Records from a data collection
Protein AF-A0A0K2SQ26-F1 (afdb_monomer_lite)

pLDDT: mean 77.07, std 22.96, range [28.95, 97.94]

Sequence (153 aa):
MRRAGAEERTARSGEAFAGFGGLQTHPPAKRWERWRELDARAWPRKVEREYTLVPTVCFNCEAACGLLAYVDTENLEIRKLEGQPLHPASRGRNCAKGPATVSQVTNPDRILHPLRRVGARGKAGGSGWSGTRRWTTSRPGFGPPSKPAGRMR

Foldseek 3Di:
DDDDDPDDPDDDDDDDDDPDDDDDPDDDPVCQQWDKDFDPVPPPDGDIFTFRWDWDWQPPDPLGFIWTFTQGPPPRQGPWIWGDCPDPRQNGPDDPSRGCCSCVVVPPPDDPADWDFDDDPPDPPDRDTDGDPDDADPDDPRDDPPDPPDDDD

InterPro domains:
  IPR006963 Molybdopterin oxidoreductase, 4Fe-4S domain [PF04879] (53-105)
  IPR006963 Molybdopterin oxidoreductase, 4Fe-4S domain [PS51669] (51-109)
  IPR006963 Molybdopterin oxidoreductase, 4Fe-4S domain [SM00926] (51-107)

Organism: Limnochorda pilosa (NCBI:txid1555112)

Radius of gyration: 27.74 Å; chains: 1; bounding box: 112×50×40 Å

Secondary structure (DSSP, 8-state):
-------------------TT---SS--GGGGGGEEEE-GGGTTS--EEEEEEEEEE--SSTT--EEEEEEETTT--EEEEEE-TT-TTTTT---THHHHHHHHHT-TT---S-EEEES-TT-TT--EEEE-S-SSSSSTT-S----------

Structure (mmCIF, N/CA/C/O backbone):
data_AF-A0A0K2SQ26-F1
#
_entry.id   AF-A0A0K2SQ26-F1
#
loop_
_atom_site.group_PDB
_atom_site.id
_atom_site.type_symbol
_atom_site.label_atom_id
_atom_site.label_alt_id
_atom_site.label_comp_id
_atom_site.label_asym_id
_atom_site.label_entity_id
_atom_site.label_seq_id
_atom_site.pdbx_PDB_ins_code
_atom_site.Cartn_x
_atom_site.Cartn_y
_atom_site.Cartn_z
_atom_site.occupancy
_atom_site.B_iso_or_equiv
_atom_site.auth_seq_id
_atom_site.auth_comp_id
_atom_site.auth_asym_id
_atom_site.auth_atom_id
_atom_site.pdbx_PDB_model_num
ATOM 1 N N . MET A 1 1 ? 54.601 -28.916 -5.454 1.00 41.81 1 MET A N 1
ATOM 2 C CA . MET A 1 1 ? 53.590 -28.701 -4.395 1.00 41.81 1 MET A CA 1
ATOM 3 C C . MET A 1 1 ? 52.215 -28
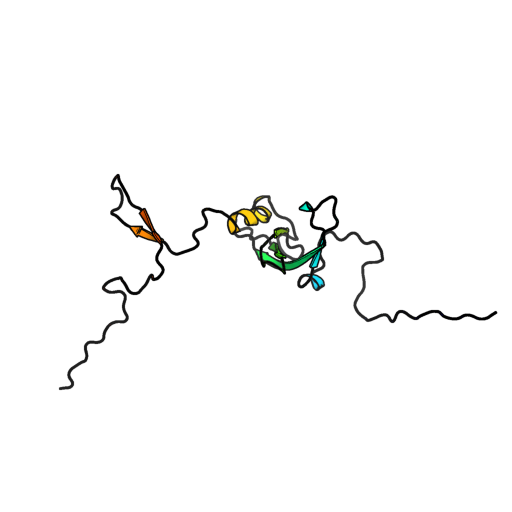.620 -5.050 1.00 41.81 1 MET A C 1
ATOM 5 O O . MET A 1 1 ? 51.979 -27.706 -5.824 1.00 41.81 1 MET A O 1
ATOM 9 N N . ARG A 1 2 ? 51.362 -29.630 -4.833 1.00 42.75 2 ARG A N 1
ATOM 10 C CA . ARG A 1 2 ? 49.962 -29.690 -5.299 1.00 42.75 2 ARG A CA 1
ATOM 11 C C . ARG A 1 2 ? 49.049 -29.030 -4.263 1.00 42.75 2 ARG A C 1
ATOM 13 O O . ARG A 1 2 ? 49.242 -29.366 -3.101 1.00 42.75 2 ARG A O 1
ATOM 20 N N . ARG A 1 3 ? 48.041 -28.252 -4.688 1.00 35.09 3 ARG A N 1
ATOM 21 C CA . ARG A 1 3 ? 46.624 -28.229 -4.220 1.00 35.09 3 ARG A CA 1
ATOM 22 C C . ARG A 1 3 ? 45.805 -27.526 -5.328 1.00 35.09 3 ARG A C 1
ATOM 24 O O . ARG A 1 3 ? 46.211 -26.454 -5.748 1.00 35.09 3 ARG A O 1
ATOM 31 N N . AL
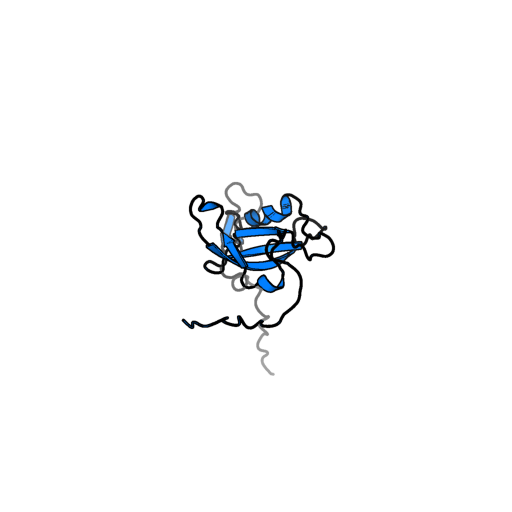A A 1 4 ? 44.871 -28.172 -6.040 1.00 32.91 4 ALA A N 1
ATOM 32 C CA . ALA A 1 4 ? 43.519 -28.594 -5.617 1.00 32.91 4 ALA A CA 1
ATOM 33 C C . ALA A 1 4 ? 42.700 -27.408 -5.066 1.00 32.91 4 ALA A C 1
ATOM 35 O O . ALA A 1 4 ? 43.161 -26.769 -4.133 1.00 32.91 4 ALA A O 1
ATOM 36 N N . GLY A 1 5 ? 41.511 -27.046 -5.546 1.00 28.95 5 GLY A N 1
ATOM 37 C CA . GLY A 1 5 ? 40.653 -27.568 -6.604 1.00 28.95 5 GLY A CA 1
ATOM 38 C C . GLY A 1 5 ? 39.640 -26.478 -6.982 1.00 28.95 5 GLY A C 1
ATOM 39 O O . GLY A 1 5 ? 39.276 -25.644 -6.155 1.00 28.95 5 GLY A O 1
ATOM 40 N N . ALA A 1 6 ? 39.242 -26.451 -8.251 1.00 37.38 6 ALA A N 1
ATOM 41 C CA . ALA A 1 6 ? 38.137 -25.636 -8.722 1.00 37.38 6 ALA A CA 1
ATOM 42 C C . ALA A 1 6 ? 36.841 -26.310 -8.261 1.00 37.38 6 ALA A C 1
ATOM 44 O O . ALA A 1 6 ? 36.507 -27.385 -8.751 1.00 37.38 6 ALA A O 1
ATOM 45 N N . GLU A 1 7 ? 36.149 -25.720 -7.287 1.00 35.53 7 GLU A N 1
ATOM 46 C CA . GLU A 1 7 ? 34.839 -26.214 -6.876 1.00 35.53 7 GLU A CA 1
ATOM 47 C C . GLU A 1 7 ? 33.760 -25.599 -7.770 1.00 35.53 7 GLU A C 1
ATOM 49 O O . GLU A 1 7 ? 33.440 -24.407 -7.739 1.00 35.53 7 GLU A O 1
ATOM 54 N N . GLU A 1 8 ? 33.269 -26.475 -8.629 1.00 37.94 8 GLU A N 1
ATOM 55 C CA . GLU A 1 8 ? 32.187 -26.348 -9.582 1.00 37.94 8 GLU A CA 1
ATOM 56 C C . GLU A 1 8 ? 30.884 -25.954 -8.867 1.00 37.94 8 GLU A C 1
ATOM 58 O O . GLU A 1 8 ? 30.159 -26.782 -8.316 1.00 37.94 8 GLU A O 1
ATOM 63 N N . ARG A 1 9 ? 30.559 -24.652 -8.860 1.00 35.50 9 ARG A N 1
ATOM 64 C CA . ARG A 1 9 ? 29.213 -24.192 -8.492 1.00 35.50 9 ARG A CA 1
ATOM 65 C C . ARG A 1 9 ? 28.263 -24.527 -9.632 1.00 35.50 9 ARG A C 1
ATOM 67 O O . ARG A 1 9 ? 28.109 -23.770 -10.586 1.00 35.50 9 ARG A O 1
ATOM 74 N N . THR A 1 10 ? 27.657 -25.699 -9.499 1.00 31.41 10 THR A N 1
ATOM 75 C CA . THR A 1 10 ? 26.570 -26.220 -10.321 1.00 31.41 10 THR A CA 1
ATOM 76 C C . THR A 1 10 ? 25.519 -25.146 -10.610 1.00 31.41 10 THR A C 1
ATOM 78 O O . THR A 1 10 ? 24.801 -24.663 -9.733 1.00 31.41 10 THR A O 1
ATOM 81 N N . ALA A 1 11 ? 25.429 -24.776 -11.886 1.00 37.09 11 ALA A N 1
ATOM 82 C CA . ALA A 1 11 ? 24.343 -23.985 -12.428 1.00 37.09 11 ALA A CA 1
ATOM 83 C C . ALA A 1 11 ? 23.029 -24.767 -12.271 1.00 37.09 11 ALA A C 1
ATOM 85 O O . ALA A 1 11 ? 22.802 -25.762 -12.958 1.00 37.09 11 ALA A O 1
ATOM 86 N N . ARG A 1 12 ? 22.140 -24.318 -11.379 1.00 37.09 12 ARG A N 1
ATOM 87 C CA . ARG A 1 12 ? 20.732 -24.733 -11.396 1.00 37.09 12 ARG A CA 1
ATOM 88 C C . ARG A 1 12 ? 19.925 -23.731 -12.215 1.00 37.09 12 ARG A C 1
ATOM 90 O O . ARG A 1 12 ? 19.520 -22.687 -11.724 1.00 37.09 12 ARG A O 1
ATOM 97 N N . SER A 1 13 ? 19.797 -24.082 -13.494 1.00 39.12 13 SER A N 1
ATOM 98 C CA . SER A 1 13 ? 18.638 -23.901 -14.378 1.00 39.12 13 SER A CA 1
ATOM 99 C C . SER A 1 13 ? 17.644 -22.778 -14.042 1.00 39.12 13 SER A C 1
ATOM 101 O O . SER A 1 13 ? 16.862 -22.904 -13.099 1.00 39.12 13 SER A O 1
ATOM 103 N N . GLY A 1 14 ? 17.563 -21.778 -14.927 1.00 33.12 14 GLY A N 1
ATOM 104 C CA . GLY A 1 14 ? 16.337 -20.996 -15.102 1.00 33.12 14 GLY A CA 1
ATOM 105 C C . GLY A 1 14 ? 16.532 -19.554 -15.563 1.00 33.12 14 GLY A C 1
ATOM 106 O O . GLY A 1 14 ? 16.452 -18.649 -14.746 1.00 33.12 14 GLY A O 1
ATOM 107 N N . GLU A 1 15 ? 16.674 -19.374 -16.880 1.00 35.16 15 GLU A N 1
ATOM 108 C CA . GLU A 1 15 ? 16.269 -18.177 -17.642 1.00 35.16 15 GLU A CA 1
ATOM 109 C C . GLU A 1 15 ? 17.074 -16.872 -17.430 1.00 35.16 15 GLU A C 1
ATOM 111 O O . GLU A 1 15 ? 16.959 -16.162 -16.434 1.00 35.16 15 GLU A O 1
ATOM 116 N N . ALA A 1 16 ? 17.854 -16.527 -18.460 1.00 36.41 16 ALA A N 1
ATOM 117 C CA . ALA A 1 16 ? 18.424 -15.202 -18.707 1.00 36.41 16 ALA A CA 1
ATOM 118 C C . ALA A 1 16 ? 17.317 -14.115 -18.671 1.00 36.41 16 ALA A C 1
ATOM 120 O O . ALA A 1 16 ? 16.180 -14.387 -19.034 1.00 36.41 16 ALA A O 1
ATOM 121 N N . PHE A 1 17 ? 17.510 -12.863 -18.254 1.00 38.84 17 PHE A N 1
ATOM 122 C CA . PHE A 1 17 ? 18.674 -11.988 -18.288 1.00 38.84 17 PHE A CA 1
ATOM 123 C C . PHE A 1 17 ? 18.622 -11.002 -17.108 1.00 38.84 17 PHE A C 1
ATOM 125 O O . PHE A 1 17 ? 17.671 -10.237 -16.983 1.00 38.84 17 PHE A O 1
ATOM 132 N N . ALA A 1 18 ? 19.681 -10.952 -16.306 1.00 36.22 18 ALA A N 1
ATOM 133 C CA . ALA A 1 18 ? 20.206 -9.726 -15.703 1.00 36.22 18 ALA A CA 1
ATOM 134 C C . ALA A 1 18 ? 21.590 -10.076 -15.152 1.00 36.22 18 ALA A C 1
ATOM 136 O O . ALA A 1 18 ? 21.712 -10.832 -14.19
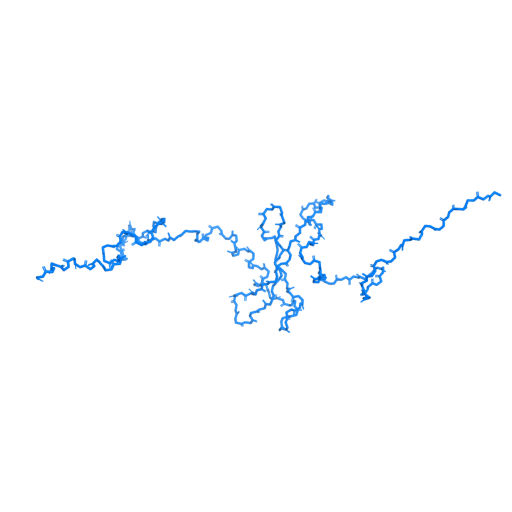0 1.00 36.22 18 ALA A O 1
ATOM 137 N N . GLY A 1 19 ? 22.635 -9.585 -15.817 1.00 33.66 19 GLY A N 1
ATOM 138 C CA . GLY A 1 19 ? 24.004 -9.736 -15.347 1.00 33.66 19 GLY A CA 1
ATOM 139 C C . GLY A 1 19 ? 24.189 -9.155 -13.944 1.00 33.66 19 GLY A C 1
ATOM 140 O O . GLY A 1 19 ? 23.410 -8.315 -13.484 1.00 33.66 19 GLY A O 1
ATOM 141 N N . PHE A 1 20 ? 25.248 -9.614 -13.281 1.00 37.81 20 PHE A N 1
ATOM 142 C CA . PHE A 1 20 ? 25.823 -8.988 -12.093 1.00 37.81 20 PHE A CA 1
ATOM 143 C C . PHE A 1 20 ? 25.789 -7.451 -12.234 1.00 37.81 20 PHE A C 1
ATOM 145 O O . PHE A 1 20 ? 26.526 -6.896 -13.043 1.00 37.81 20 PHE A O 1
ATOM 152 N N . GLY A 1 21 ? 24.917 -6.770 -11.479 1.00 44.59 21 GLY A N 1
ATOM 153 C CA . GLY A 1 21 ? 24.849 -5.300 -11.442 1.00 44.59 21 GLY A CA 1
ATOM 154 C C . GLY A 1 21 ? 23.698 -4.608 -12.194 1.00 44.59 21 GLY A C 1
ATOM 155 O O . GLY A 1 21 ? 23.782 -3.406 -12.424 1.00 44.59 21 GLY A O 1
ATOM 156 N N . GLY A 1 22 ? 22.615 -5.293 -12.574 1.00 52.53 22 GLY A N 1
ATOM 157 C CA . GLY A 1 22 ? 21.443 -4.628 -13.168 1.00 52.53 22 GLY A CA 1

What needs to be done: Taking the entries above, write out exactly the lines starting with the line containing "ATOM 141 N N" and going on through the line containing "ATOM 145 O O", both included, and nothing else.

Your solution:
ATOM 141 N N . PHE A 1 20 ? 25.248 -9.614 -13.281 1.00 37.81 20 PHE A N 1
ATOM 142 C CA . PHE A 1 20 ? 25.823 -8.988 -12.093 1.00 37.81 20 PHE A CA 1
ATOM 143 C C . PHE A 1 20 ? 25.789 -7.451 -12.234 1.00 37.81 20 PHE A C 1
ATOM 145 O O . PHE A 1 20 ? 26.526 -6.896 -13.043 1.00 37.81 20 PHE A O 1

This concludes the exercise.